Start of RECORDS FOR THE TASK

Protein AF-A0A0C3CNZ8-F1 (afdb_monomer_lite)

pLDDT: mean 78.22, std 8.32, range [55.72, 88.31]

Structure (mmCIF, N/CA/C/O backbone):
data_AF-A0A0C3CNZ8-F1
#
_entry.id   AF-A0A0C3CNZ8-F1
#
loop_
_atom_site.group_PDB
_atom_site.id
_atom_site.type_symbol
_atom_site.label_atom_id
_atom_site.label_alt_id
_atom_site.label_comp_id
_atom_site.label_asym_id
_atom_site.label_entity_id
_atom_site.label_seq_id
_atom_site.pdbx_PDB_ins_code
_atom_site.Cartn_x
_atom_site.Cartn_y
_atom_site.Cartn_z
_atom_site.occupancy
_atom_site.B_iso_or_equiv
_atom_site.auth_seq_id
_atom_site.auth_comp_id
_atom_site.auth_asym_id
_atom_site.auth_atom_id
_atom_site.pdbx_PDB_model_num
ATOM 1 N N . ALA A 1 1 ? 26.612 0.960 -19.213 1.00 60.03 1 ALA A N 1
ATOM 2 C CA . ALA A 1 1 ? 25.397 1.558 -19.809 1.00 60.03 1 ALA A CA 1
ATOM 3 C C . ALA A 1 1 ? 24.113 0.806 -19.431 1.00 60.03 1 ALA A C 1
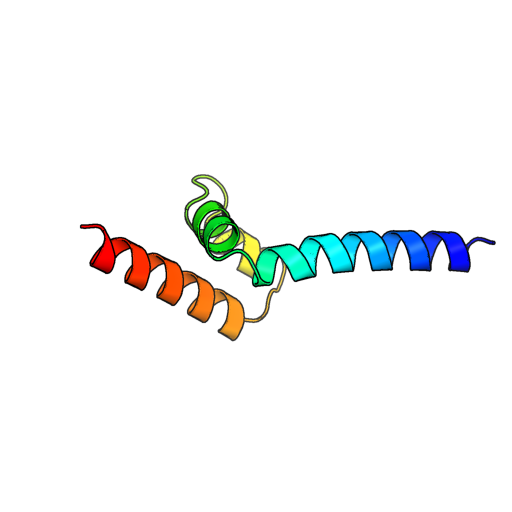
ATOM 5 O O . ALA A 1 1 ? 23.169 1.440 -18.982 1.00 60.03 1 ALA A O 1
ATOM 6 N N . VAL A 1 2 ? 24.049 -0.528 -19.556 1.00 63.50 2 VAL A N 1
ATOM 7 C CA . VAL A 1 2 ? 22.823 -1.286 -19.211 1.00 63.50 2 VAL A CA 1
ATOM 8 C C . VAL A 1 2 ? 22.537 -1.288 -17.700 1.00 63.50 2 VAL A C 1
ATOM 10 O O . VAL A 1 2 ? 21.424 -0.982 -17.287 1.00 63.50 2 VAL A O 1
ATOM 13 N N . CYS A 1 3 ? 23.550 -1.515 -16.855 1.00 69.88 3 CYS A N 1
ATOM 14 C CA . CYS A 1 3 ? 23.369 -1.512 -15.395 1.00 69.88 3 CYS A CA 1
ATOM 15 C C . CYS A 1 3 ? 22.946 -0.144 -14.839 1.00 69.88 3 CYS A C 1
ATOM 17 O O . CYS A 1 3 ? 22.189 -0.074 -13.879 1.00 69.88 3 CYS A O 1
ATOM 19 N N . THR A 1 4 ? 23.399 0.949 -15.459 1.00 74.12 4 THR A N 1
ATOM 20 C CA . THR A 1 4 ? 23.032 2.311 -15.050 1.00 74.12 4 THR A CA 1
ATOM 21 C C . THR A 1 4 ? 21.563 2.604 -15.343 1.00 74.12 4 THR A C 1
ATOM 23 O O . THR A 1 4 ? 20.880 3.142 -14.480 1.00 74.12 4 THR A O 1
ATOM 26 N N . ALA A 1 5 ? 21.042 2.180 -16.500 1.00 77.81 5 ALA A N 1
ATOM 27 C CA . ALA A 1 5 ? 19.615 2.304 -16.804 1.00 77.81 5 ALA A CA 1
ATOM 28 C C . ALA A 1 5 ? 18.749 1.445 -15.861 1.00 77.81 5 ALA A C 1
ATOM 30 O O . ALA A 1 5 ? 17.705 1.900 -15.397 1.00 77.81 5 ALA A O 1
ATOM 31 N N . LEU A 1 6 ? 19.214 0.238 -15.515 1.00 84.00 6 LEU A N 1
ATOM 32 C CA . LEU A 1 6 ? 18.527 -0.651 -14.573 1.00 84.00 6 LEU A CA 1
ATOM 33 C C . LEU A 1 6 ? 18.468 -0.062 -13.152 1.00 84.00 6 LEU A C 1
ATOM 35 O O . LEU A 1 6 ? 17.409 -0.077 -12.529 1.00 84.00 6 LEU A O 1
ATOM 39 N N . CYS A 1 7 ? 19.580 0.483 -12.644 1.00 80.62 7 CYS A N 1
ATOM 40 C CA . CYS A 1 7 ? 19.618 1.118 -11.324 1.00 80.62 7 CYS A CA 1
ATOM 41 C C . CYS A 1 7 ? 18.702 2.340 -11.247 1.00 80.62 7 CYS A C 1
ATOM 43 O O . CYS A 1 7 ? 18.019 2.511 -10.241 1.00 80.62 7 CYS A O 1
ATOM 45 N N . VAL A 1 8 ? 18.646 3.156 -12.304 1.00 84.25 8 VAL A N 1
ATOM 46 C CA . VAL A 1 8 ? 17.728 4.301 -12.364 1.00 84.25 8 VAL A CA 1
ATOM 47 C C . VAL A 1 8 ? 16.280 3.817 -12.333 1.00 84.25 8 VAL A C 1
ATOM 49 O O . VAL A 1 8 ? 15.522 4.266 -11.482 1.00 84.25 8 VAL A O 1
ATOM 52 N N . GLY A 1 9 ? 15.914 2.838 -13.168 1.00 85.00 9 GLY A N 1
ATOM 53 C CA . GLY A 1 9 ? 14.559 2.277 -13.172 1.00 85.00 9 GLY A CA 1
ATOM 54 C C . GLY A 1 9 ? 14.159 1.681 -11.819 1.00 85.00 9 GLY A C 1
ATOM 55 O O . GLY A 1 9 ? 13.065 1.948 -11.322 1.00 85.00 9 GLY A O 1
ATOM 56 N N . LYS A 1 10 ? 15.067 0.940 -11.174 1.00 84.44 10 LYS A N 1
ATOM 57 C CA . LYS A 1 10 ? 14.849 0.401 -9.827 1.00 84.44 10 LYS A CA 1
ATOM 58 C C . LYS A 1 10 ? 14.706 1.507 -8.781 1.00 84.44 10 LYS A C 1
ATOM 60 O O . LYS A 1 10 ? 13.814 1.418 -7.952 1.00 84.44 10 LYS A O 1
ATOM 65 N N . SER A 1 11 ? 15.541 2.545 -8.821 1.00 81.75 11 SER A N 1
ATOM 66 C CA . SER A 1 11 ? 15.464 3.672 -7.883 1.00 81.75 11 SER A CA 1
ATOM 67 C C . SER A 1 11 ? 14.164 4.454 -8.045 1.00 81.75 11 SER A C 1
ATOM 69 O O . SER A 1 11 ? 13.578 4.867 -7.052 1.00 81.75 11 SER A O 1
ATOM 71 N N . THR A 1 12 ? 13.691 4.637 -9.280 1.00 80.81 12 THR A N 1
ATOM 72 C CA . THR A 1 12 ? 12.407 5.290 -9.549 1.00 80.81 12 THR A CA 1
ATOM 73 C C . THR A 1 12 ? 11.243 4.449 -9.034 1.00 80.81 12 THR A C 1
ATOM 75 O O . THR A 1 12 ? 10.352 4.989 -8.387 1.00 80.81 12 THR A O 1
ATOM 78 N N . LEU A 1 13 ? 11.262 3.132 -9.262 1.00 79.50 13 LEU A N 1
ATOM 79 C CA . LEU A 1 13 ? 10.250 2.224 -8.718 1.00 79.50 13 LEU A CA 1
ATOM 80 C C . LEU A 1 13 ? 10.282 2.209 -7.188 1.00 79.50 13 LEU A C 1
ATOM 82 O 
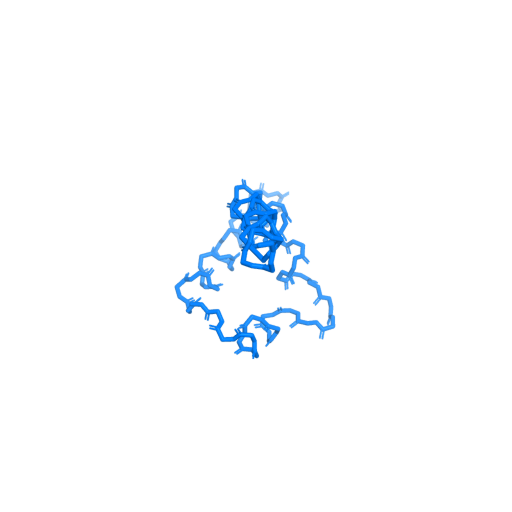O . LEU A 1 13 ? 9.237 2.377 -6.573 1.00 79.50 13 LEU A O 1
ATOM 86 N N . ASN A 1 14 ? 11.462 2.082 -6.575 1.00 77.31 14 ASN A N 1
ATOM 87 C CA . ASN A 1 14 ? 11.612 2.154 -5.122 1.00 77.31 14 ASN A CA 1
ATOM 88 C C . ASN A 1 14 ? 11.074 3.473 -4.573 1.00 77.31 14 ASN A C 1
ATOM 90 O O . ASN A 1 14 ? 10.322 3.433 -3.618 1.00 77.31 14 ASN A O 1
ATOM 94 N N . HIS A 1 15 ? 11.363 4.614 -5.201 1.00 74.62 15 HIS A N 1
ATOM 95 C CA . HIS A 1 15 ? 10.816 5.900 -4.770 1.00 74.62 15 HIS A CA 1
ATOM 96 C C . HIS A 1 15 ? 9.278 5.936 -4.839 1.00 74.62 15 HIS A C 1
ATOM 98 O O . HIS A 1 15 ? 8.617 6.432 -3.925 1.00 74.62 15 HIS A O 1
ATOM 104 N N . TYR A 1 16 ? 8.693 5.367 -5.899 1.00 65.44 16 TYR A N 1
ATOM 105 C CA . TYR A 1 16 ? 7.242 5.214 -6.018 1.00 65.44 16 TYR A CA 1
ATOM 106 C C . TYR A 1 16 ? 6.662 4.316 -4.917 1.00 65.44 16 TYR A C 1
ATOM 108 O O . TYR A 1 16 ? 5.637 4.664 -4.335 1.00 65.44 16 TYR A O 1
ATOM 116 N N . TYR A 1 17 ? 7.314 3.193 -4.609 1.00 65.56 17 TYR A N 1
ATOM 117 C CA . TYR A 1 17 ? 6.862 2.243 -3.589 1.00 65.56 17 TYR A CA 1
ATOM 118 C C . TYR A 1 17 ? 7.132 2.720 -2.148 1.00 65.56 17 TYR A C 1
ATOM 120 O O . TYR A 1 17 ? 6.294 2.504 -1.282 1.00 65.56 17 TYR A O 1
ATOM 128 N N . GLU A 1 18 ? 8.214 3.456 -1.889 1.00 67.25 18 GLU A N 1
ATOM 129 C CA . GLU A 1 18 ? 8.488 4.129 -0.607 1.00 67.25 18 GLU A CA 1
ATOM 130 C C . GLU A 1 18 ? 7.408 5.176 -0.300 1.00 67.25 18 GLU A C 1
ATOM 132 O O . GLU A 1 18 ? 6.953 5.308 0.834 1.00 67.25 18 GLU A O 1
ATOM 137 N N . CYS A 1 19 ? 6.926 5.885 -1.325 1.00 57.81 19 CYS A N 1
ATOM 138 C CA . CYS A 1 19 ? 5.807 6.814 -1.187 1.00 57.81 19 CYS A CA 1
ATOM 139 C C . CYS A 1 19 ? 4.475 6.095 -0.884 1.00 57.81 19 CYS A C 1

End of RECORDS FOR THE TASK

# WORK REQUEST:
Return, word for word, every line from the line with "ATOM 138 C CA" to the final line of the data.

# ANSWER SECTION:
ATOM 138 C CA . CYS A 1 19 ? 5.807 6.814 -1.187 1.00 57.81 19 CYS A CA 1
ATOM 139 C C . CYS A 1 19 ? 4.475 6.095 -0.884 1.00 57.81 19 CYS A C 1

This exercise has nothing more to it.